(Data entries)
-- Opening Marker --
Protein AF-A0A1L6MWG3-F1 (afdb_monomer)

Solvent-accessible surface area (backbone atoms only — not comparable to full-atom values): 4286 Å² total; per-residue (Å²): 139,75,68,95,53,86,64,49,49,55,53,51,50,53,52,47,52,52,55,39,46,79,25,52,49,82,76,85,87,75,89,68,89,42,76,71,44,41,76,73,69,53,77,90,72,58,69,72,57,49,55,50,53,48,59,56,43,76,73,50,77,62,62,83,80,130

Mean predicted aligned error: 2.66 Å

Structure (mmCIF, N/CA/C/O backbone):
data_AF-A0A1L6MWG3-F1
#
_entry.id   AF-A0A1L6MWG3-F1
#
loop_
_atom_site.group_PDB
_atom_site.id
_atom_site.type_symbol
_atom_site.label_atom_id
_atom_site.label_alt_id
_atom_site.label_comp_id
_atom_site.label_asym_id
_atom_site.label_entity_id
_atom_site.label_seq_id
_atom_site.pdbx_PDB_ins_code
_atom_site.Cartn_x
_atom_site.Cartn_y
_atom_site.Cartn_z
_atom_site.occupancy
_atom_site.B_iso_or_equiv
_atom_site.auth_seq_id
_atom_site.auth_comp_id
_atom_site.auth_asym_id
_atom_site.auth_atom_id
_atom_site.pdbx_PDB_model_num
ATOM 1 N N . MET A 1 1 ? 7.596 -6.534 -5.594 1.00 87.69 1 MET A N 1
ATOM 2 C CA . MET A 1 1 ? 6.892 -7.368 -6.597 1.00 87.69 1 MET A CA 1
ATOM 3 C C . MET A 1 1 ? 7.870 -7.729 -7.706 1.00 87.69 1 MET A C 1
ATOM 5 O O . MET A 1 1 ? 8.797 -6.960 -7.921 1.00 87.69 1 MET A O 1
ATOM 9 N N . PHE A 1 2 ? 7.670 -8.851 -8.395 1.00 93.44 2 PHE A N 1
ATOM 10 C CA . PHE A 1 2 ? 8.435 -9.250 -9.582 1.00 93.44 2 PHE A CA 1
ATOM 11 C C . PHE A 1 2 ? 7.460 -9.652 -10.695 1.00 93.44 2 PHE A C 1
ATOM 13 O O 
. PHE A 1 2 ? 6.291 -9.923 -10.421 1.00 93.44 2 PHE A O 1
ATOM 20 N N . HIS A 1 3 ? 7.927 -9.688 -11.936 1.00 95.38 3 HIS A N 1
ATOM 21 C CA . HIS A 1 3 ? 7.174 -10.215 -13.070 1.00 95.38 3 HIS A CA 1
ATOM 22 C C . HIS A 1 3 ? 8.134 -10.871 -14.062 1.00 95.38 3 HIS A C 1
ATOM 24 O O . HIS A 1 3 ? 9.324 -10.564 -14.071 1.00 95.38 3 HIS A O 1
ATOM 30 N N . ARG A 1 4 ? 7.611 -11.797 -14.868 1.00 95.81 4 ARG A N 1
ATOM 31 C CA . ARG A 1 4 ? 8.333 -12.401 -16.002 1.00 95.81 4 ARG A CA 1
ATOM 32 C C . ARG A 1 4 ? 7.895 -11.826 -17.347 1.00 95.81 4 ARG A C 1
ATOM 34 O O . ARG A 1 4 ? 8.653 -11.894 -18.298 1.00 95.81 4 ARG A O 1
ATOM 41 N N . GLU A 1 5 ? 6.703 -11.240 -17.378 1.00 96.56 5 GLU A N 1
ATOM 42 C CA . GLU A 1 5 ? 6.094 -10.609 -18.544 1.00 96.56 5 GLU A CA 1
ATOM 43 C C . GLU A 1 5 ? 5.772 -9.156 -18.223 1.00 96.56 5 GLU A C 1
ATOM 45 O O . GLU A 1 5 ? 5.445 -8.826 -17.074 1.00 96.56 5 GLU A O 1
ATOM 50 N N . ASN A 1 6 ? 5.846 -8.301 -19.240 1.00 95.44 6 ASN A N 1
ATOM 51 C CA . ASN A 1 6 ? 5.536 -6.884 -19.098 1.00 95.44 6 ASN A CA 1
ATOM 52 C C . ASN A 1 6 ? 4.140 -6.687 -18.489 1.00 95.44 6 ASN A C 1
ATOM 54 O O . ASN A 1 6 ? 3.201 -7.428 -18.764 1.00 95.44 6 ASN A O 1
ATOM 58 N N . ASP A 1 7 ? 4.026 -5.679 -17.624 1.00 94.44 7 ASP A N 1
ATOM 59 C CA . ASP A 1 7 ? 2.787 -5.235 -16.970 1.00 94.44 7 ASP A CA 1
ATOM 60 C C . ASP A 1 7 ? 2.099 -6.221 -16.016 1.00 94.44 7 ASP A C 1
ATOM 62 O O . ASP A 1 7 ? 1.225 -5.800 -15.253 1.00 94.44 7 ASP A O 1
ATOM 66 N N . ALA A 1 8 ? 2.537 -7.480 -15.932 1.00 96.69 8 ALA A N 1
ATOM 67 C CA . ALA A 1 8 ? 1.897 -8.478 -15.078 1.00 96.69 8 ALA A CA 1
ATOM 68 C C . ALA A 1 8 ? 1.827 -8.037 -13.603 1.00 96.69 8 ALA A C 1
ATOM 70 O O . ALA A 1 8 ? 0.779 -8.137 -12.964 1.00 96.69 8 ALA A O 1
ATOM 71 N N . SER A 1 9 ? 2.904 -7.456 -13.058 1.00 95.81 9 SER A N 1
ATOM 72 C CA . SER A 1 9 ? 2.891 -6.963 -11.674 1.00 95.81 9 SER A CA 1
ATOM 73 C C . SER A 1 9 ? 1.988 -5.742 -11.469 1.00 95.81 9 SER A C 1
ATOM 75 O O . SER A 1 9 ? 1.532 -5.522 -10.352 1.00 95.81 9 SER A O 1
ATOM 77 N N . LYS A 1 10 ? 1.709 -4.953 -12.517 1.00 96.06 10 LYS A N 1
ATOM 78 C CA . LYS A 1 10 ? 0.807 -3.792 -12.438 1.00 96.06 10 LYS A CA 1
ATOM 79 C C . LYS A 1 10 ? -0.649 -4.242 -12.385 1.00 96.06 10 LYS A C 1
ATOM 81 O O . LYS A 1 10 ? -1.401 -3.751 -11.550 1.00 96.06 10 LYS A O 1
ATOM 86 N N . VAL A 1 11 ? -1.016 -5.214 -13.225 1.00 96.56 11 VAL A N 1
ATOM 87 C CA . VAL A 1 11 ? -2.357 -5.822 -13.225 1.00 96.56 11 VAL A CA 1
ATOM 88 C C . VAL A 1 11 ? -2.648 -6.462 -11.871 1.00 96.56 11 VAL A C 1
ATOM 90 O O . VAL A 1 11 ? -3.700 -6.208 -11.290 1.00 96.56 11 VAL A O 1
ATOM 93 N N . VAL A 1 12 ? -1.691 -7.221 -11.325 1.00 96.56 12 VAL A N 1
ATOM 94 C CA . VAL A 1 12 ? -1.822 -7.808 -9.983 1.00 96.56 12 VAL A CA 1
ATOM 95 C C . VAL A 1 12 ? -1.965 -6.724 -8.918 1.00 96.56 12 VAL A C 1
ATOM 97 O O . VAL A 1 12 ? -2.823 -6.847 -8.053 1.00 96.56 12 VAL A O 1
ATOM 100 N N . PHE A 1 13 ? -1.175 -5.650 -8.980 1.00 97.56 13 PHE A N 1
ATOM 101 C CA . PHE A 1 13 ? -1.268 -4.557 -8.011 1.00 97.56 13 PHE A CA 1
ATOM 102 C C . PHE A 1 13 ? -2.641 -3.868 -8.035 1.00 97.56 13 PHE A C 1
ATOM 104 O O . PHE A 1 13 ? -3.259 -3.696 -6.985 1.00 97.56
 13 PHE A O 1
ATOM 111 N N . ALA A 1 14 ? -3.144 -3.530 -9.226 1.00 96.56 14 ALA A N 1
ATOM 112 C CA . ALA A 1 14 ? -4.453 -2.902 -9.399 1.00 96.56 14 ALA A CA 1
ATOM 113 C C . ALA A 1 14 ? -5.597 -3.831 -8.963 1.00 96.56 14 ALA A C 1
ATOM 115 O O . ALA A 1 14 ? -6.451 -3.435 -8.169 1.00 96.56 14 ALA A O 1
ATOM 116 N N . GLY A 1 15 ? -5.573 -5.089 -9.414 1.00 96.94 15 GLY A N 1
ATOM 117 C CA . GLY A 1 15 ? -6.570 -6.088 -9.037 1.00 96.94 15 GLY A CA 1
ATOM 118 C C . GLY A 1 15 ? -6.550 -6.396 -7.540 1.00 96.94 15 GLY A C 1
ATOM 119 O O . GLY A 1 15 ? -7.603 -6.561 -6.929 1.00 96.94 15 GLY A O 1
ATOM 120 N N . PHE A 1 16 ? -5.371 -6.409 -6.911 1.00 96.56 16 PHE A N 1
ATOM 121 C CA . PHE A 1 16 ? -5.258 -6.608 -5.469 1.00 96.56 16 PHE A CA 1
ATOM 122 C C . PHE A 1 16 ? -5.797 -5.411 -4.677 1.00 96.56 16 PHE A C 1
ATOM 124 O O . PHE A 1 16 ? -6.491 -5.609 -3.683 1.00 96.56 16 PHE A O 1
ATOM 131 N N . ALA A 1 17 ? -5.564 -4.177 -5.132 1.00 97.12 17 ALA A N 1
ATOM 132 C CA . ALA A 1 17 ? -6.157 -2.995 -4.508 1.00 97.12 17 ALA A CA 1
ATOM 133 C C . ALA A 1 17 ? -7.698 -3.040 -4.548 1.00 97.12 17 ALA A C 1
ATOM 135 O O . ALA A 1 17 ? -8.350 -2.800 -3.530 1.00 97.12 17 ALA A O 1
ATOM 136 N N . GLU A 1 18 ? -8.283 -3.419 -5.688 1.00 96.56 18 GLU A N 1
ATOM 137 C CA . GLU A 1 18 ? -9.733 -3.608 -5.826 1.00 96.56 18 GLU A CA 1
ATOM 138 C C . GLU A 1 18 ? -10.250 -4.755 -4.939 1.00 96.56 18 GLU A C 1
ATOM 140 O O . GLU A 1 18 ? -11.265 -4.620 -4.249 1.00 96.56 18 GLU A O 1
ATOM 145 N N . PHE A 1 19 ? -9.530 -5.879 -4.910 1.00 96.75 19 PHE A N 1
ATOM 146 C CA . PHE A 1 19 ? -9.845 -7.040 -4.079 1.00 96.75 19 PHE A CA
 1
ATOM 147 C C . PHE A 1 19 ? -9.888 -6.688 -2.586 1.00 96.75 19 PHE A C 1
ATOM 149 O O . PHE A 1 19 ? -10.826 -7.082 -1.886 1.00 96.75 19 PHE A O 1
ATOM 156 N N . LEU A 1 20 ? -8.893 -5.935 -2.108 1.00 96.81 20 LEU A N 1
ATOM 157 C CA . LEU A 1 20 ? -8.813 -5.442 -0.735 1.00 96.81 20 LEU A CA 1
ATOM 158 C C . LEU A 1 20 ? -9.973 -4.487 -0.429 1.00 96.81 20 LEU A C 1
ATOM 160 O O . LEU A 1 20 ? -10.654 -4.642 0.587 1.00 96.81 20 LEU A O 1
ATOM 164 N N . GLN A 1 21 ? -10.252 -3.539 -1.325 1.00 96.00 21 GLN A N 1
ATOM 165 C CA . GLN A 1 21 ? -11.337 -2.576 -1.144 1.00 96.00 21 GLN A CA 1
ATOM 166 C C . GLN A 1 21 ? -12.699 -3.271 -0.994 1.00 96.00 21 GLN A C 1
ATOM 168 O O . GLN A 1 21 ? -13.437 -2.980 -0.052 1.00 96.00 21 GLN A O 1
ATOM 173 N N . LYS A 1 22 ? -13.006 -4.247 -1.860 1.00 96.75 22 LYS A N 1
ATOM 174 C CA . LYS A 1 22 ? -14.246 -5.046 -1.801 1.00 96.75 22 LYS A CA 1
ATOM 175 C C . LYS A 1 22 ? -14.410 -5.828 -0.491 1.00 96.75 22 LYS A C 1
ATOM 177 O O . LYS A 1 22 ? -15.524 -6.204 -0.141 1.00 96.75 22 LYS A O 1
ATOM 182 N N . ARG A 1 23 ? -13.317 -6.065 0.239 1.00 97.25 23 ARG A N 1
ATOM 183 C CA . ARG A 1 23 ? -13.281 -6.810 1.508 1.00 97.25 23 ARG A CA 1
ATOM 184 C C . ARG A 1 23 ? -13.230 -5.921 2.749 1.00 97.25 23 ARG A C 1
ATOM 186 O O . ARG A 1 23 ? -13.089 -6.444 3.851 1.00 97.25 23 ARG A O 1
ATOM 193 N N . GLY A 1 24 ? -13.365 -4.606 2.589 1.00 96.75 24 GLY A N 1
-- Closing Marker --
◆ WORK TASK:
Reproduce exactly the entries above, limited to the lines from the one with "ATOM 78 C CA" through the one with "ATOM 93 N N", both included.

◆ TASK ANSWER:
ATOM 78 C CA . LYS A 1 10 ? 0.807 -3.792 -12.438 1.00 96.06 10 LYS A CA 1
ATOM 79 C C . LYS A 1 10 ? -0.649 -4.242 -12.385 1.00 96.06 10 LYS A C 1
ATOM 81 O O . LYS A 1 10 ? -1.401 -3.751 -11.550 1.00 96.06 10 LYS A O 1
ATOM 86 N N . VAL A 1 11 ? -1.016 -5.214 -13.225 1.00 96.56 11 VAL A N 1
ATOM 87 C CA . VAL A 1 11 ? -2.357 -5.822 -13.225 1.00 96.56 11 VAL A CA 1
ATOM 88 C C . VAL A 1 11 ? -2.648 -6.462 -11.871 1.00 96.56 11 VAL A C 1
ATOM 90 O O . VAL A 1 11 ? -3.700 -6.208 -11.290 1.00 96.56 11 VAL A O 1
ATOM 93 N N . VAL A 1 12 ? -1.691 -7.221 -11.325 1.00 96.56 12 VAL A N 1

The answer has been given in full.